How to complete this task | Copy out the records again. Change nothing.

Data excerpts
■ ■ ■ ■ ■ ■ ■

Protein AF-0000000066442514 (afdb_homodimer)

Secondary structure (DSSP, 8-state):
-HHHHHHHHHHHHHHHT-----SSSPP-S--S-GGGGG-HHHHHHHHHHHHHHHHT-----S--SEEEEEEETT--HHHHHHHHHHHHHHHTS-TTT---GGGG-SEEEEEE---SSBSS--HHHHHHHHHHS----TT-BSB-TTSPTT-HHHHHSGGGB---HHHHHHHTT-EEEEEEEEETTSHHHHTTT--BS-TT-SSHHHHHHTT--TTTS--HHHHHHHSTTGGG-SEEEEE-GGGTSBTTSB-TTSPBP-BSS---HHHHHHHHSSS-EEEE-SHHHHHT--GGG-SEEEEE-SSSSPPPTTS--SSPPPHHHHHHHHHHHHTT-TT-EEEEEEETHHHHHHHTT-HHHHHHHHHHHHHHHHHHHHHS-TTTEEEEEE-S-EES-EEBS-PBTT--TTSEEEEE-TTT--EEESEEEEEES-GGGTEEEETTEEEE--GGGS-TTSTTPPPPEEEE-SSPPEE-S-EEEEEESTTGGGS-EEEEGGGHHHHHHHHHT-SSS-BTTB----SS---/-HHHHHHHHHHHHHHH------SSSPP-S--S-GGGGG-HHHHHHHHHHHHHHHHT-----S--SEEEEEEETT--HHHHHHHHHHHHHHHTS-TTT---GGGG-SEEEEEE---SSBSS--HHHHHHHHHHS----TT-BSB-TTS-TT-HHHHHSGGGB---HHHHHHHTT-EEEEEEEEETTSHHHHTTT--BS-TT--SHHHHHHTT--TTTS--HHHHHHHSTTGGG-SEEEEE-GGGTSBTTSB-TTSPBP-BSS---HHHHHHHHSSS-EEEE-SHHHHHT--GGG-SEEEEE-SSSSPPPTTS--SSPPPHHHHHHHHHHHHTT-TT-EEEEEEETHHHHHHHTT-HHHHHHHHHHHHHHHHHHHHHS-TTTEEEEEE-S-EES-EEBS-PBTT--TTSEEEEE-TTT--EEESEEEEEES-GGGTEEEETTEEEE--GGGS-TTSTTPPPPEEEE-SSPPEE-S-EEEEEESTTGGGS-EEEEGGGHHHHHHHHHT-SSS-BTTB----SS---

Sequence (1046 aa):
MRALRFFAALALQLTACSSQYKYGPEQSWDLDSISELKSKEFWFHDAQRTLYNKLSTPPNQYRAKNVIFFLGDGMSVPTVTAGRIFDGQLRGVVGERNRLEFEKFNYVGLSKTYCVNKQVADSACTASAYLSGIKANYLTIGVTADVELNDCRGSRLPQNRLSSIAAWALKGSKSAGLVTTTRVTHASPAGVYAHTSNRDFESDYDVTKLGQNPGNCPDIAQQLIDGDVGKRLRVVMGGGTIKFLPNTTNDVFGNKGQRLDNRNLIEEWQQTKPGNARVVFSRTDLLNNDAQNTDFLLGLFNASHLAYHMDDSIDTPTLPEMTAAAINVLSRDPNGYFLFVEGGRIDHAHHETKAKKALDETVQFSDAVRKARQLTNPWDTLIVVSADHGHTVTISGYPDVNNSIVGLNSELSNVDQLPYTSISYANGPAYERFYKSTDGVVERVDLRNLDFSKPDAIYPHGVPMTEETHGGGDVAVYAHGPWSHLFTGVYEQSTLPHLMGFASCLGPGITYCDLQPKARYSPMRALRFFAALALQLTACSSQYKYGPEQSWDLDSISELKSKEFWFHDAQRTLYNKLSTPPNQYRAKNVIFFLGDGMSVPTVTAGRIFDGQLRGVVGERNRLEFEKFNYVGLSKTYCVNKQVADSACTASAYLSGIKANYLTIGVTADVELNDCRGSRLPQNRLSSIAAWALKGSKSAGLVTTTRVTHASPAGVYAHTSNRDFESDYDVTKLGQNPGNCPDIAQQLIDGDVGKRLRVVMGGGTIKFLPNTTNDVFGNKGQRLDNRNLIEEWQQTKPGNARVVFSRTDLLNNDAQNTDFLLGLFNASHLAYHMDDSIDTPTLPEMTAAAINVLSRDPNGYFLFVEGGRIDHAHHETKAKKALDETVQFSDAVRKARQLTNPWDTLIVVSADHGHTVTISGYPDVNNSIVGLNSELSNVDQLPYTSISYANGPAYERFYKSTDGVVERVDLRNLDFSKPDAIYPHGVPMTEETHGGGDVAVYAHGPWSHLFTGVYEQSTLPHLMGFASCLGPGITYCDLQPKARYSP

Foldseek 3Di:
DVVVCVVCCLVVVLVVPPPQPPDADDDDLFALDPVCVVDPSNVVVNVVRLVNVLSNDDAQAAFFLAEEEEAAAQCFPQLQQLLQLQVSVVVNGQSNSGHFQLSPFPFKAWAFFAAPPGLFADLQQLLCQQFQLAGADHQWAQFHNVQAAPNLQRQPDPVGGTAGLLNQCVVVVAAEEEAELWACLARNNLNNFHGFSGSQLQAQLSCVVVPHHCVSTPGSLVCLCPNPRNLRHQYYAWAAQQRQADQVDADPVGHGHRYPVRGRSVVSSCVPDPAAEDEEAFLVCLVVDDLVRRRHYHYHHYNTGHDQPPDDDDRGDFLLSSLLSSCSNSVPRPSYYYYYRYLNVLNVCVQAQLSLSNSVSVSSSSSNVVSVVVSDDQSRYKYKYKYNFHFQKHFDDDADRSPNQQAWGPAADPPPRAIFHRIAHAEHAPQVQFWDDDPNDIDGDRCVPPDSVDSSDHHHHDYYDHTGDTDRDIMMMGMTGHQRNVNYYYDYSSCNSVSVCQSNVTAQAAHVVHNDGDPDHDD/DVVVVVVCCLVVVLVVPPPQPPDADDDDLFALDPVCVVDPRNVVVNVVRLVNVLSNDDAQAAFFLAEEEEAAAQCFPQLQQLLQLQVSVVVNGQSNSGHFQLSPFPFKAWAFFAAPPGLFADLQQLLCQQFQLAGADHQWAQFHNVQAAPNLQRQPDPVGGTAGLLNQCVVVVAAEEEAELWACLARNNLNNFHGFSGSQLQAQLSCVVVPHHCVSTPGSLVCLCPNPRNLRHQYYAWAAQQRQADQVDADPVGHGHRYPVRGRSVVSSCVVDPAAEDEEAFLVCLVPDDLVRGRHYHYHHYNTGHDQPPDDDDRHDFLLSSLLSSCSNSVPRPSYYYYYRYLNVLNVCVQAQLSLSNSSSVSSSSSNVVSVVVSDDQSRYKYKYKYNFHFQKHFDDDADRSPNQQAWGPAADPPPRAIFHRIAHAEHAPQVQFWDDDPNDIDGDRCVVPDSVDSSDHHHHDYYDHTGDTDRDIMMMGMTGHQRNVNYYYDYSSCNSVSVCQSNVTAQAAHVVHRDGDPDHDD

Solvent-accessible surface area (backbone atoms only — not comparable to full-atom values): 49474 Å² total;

■ ■ ■ ■ ■ ■ ■

Answer space |
Protein AF-0000000066442514 (afdb_homodimer)

Secondary structure (DSSP, 8-state):
-HHHHHHHHHHHHHHHT-----SSSPP-S--S-GGGGG-HHHHHHHHHHHHHHHHT-----S--SEEEEEEETT--HHHHHHHHHHHHHHHTS-TTT---GGGG-SEEEEEE---SSBSS--HHHHHHHHHHS----TT-BSB-TTSPTT-HHHHHSGGGB---HHHHHHHTT-EEEEEEEEETTSHHHHTTT--BS-TT-SSHHHHHHTT--TTTS--HHHHHHHSTTGGG-SEEEEE-GGGTSBTTSB-TTSPBP-BSS---HHHHHHHHSSS-EEEE-SHHHHHT--GGG-SEEEEE-SSSSPPPTTS--SSPPPHHHHHHHHHHHHTT-TT-EEEEEEETHHHHHHHTT-HHHHHHHHHHHHHHHHHHHHHS-TTTEEEEEE-S-EES-EEBS-PBTT--TTSEEEEE-TTT--EEESEEEEEES-GGGTEEEETTEEEE--GGGS-TTSTTPPPPEEEE-SSPPEE-S-EEEEEESTTGGGS-EEEEGGGHHHHHHHHHT-SSS-BTTB----SS---/-HHHHHHHHHHHHHHH------SSSPP-S--S-GGGGG-HHHHHHHHHHHHHHHHT-----S--SEEEEEEETT--HHHHHHHHHHHHHHHTS-TTT---GGGG-SEEEEEE---SSBSS--HHHHHHHHHHS----TT-BSB-TTS-TT-HHHHHSGGGB---HHHHHHHTT-EEEEEEEEETTSHHHHTTT--BS-TT--SHHHHHHTT--TTTS--HHHHHHHSTTGGG-SEEEEE-GGGTSBTTSB-TTSPBP-BSS---HHHHHHHHSSS-EEEE-SHHHHHT--GGG-SEEEEE-SSSSPPPTTS--SSPPPHHHHHHHHHHHHTT-TT-EEEEEEETHHHHHHHTT-HHHHHHHHHHHHHHHHHHHHHS-TTTEEEEEE-S-EES-EEBS-PBTT--TTSEEEEE-TTT--EEESEEEEEES-GGGTEEEETTEEEE--GGGS-TTSTTPPPPEEEE-SSPPEE-S-EEEEEESTTGGGS-EEEEGGGHHHHHHHHHT-SSS-BTTB----SS---

Sequence (1046 aa):
MRALRFFAALALQLTACSSQYKYGPEQSWDLDSISELKSKEFWFHDAQRTLYNKLSTPPNQYRAKNVIFFLGDGMSVPTVTAGRIFDGQLRGVVGERNRLEFEKFNYVGLSKTYCVNKQVADSACTASAYLSGIKANYLTIGVTADVELNDCRGSRLPQNRLSSIAAWALKGSKSAGLVTTTRVTHASPAGVYAHTSNRDFESDYDVTKLGQNPGNCPDIAQQLIDGDVGKRLRVVMGGGTIKFLPNTTNDVFGNKGQRLDNRNLIEEWQQTKPGNARVVFSRTDLLNNDAQNTDFLLGLFNASHLAYHMDDSIDTPTLPEMTAAAINVLSRDPNGYFLFVEGGRIDHAHHETKAKKALDETVQFSDAVRKARQLTNPWDTLIVVSADHGHTVTISGYPDVNNSIVGLNSELSNVDQLPYTSISYANGPAYERFYKSTDGVVERVDLRNLDFSKPDAIYPHGVPMTEETHGGGDVAVYAHGPWSHLFTGVYEQSTLPHLMGFASCLGPGITYCDLQPKARYSPMRALRFFAALALQLTACSSQYKYGPEQSWDLDSISELKSKEFWFHDAQRTLYNKLSTPPNQYRAKNVIFFLGDGMSVPTVTAGRIFDGQLRGVVGERNRLEFEKFNYVGLSKTYCVNKQVADSACTASAYLSGIKANYLTIGVTADVELNDCRGSRLPQNRLSSIAAWALKGSKSAGLVTTTRVTHASPAGVYAHTSNRDFESDYDVTKLGQNPGNCPDIAQQLIDGDVGKRLRVVMGGGTIKFLPNTTNDVFGNKGQRLDNRNLIEEWQQTKPGNARVVFSRTDLLNNDAQNTDFLLGLFNASHLAYHMDDSIDTPTLPEMTAAAINVLSRDPNGYFLFVEGGRIDHAHHETKAKKALDETVQFSDAVRKARQLTNPWDTLIVVSADHGHTVTISGYPDVNNSIVGLNSELSNVDQLPYTSISYANGPAYERFYKSTDGVVERVDLRNLDFSKPDAIYPHGVPMTEETHGGGDVAVYAHGPWSHLFTGVYEQSTLPHLMGFASCLGPGITYCDLQPKARYSP

Foldseek 3Di:
DVVVCVVCCLVVVLVVPPPQPPDADDDDLFALDPVCVVDPSNVVVNVVRLVNVLSNDDAQAAFFLAEEEEAAAQCFPQLQQLLQLQVSVVVNGQSNSGHFQLSPFPFKAWAFFAAPPGLFADLQQLLCQQFQLAGADHQWAQFHNVQAAPNLQRQPDPVGGTAGLLNQCVVVVAAEEEAELWACLARNNLNNFHGFSGSQLQAQLSCVVVPHHCVSTPGSLVCLCPNPRNLRHQYYAWAAQQRQADQVDADPVGHGHRYPVRGRSVVSSCVPDPAAEDEEAFLVCLVVDDLVRRRHYHYHHYNTGHDQPPDDDDRGDFLLSSLLSSCSNSVPRPSYYYYYRYLNVLNVCVQAQLSLSNSVSVSSSSSNVVSVVVSDDQSRYKYKYKYNFHFQKHFDDDADRSPNQQAWGPAADPPPRAIFHRIAHAEHAPQVQFWDDDPNDIDGDRCVPPDSVDSSDHHHHDYYDHTGDTDRDIMMMGMTGHQRNVNYYYDYSSCNSVSVCQSNVTAQAAHVVHNDGDPDHDD/DVVVVVVCCLVVVLVVPPPQPPDADDDDLFALDPVCVVDPRNVVVNVVRLVNVLSNDDAQAAFFLAEEEEAAAQCFPQLQQLLQLQVSVVVNGQSNSGHFQLSPFPFKAWAFFAAPPGLFADLQQLLCQQFQLAGADHQWAQFHNVQAAPNLQRQPDPVGGTAGLLNQCVVVVAAEEEAELWACLARNNLNNFHGFSGSQLQAQLSCVVVPHHCVSTPGSLVCLCPNPRNLRHQYYAWAAQQRQADQVDADPVGHGHRYPVRGRSVVSSCVVDPAAEDEEAFLVCLVPDDLVRGRHYHYHHYNTGHDQPPDDDDRHDFLLSSLLSSCSNSVPRPSYYYYYRYLNVLNVCVQAQLSLSNSSSVSSSSSNVVSVVVSDDQSRYKYKYKYNFHFQKHFDDDADRSPNQQAWGPAADPPPRAIFHRIAHAEHAPQVQFWDDDPNDIDGDRCVVPDSVDSSDHHHHDYYDHTGDTDRDIMMMGMTGHQRNVNYYYDYSSCNSVSVCQSNVTAQAAHVVHRDGDPDHDD

Solvent-accessible surface area (backbone atoms only — not comparable to full-atom values): 49474 Å² total;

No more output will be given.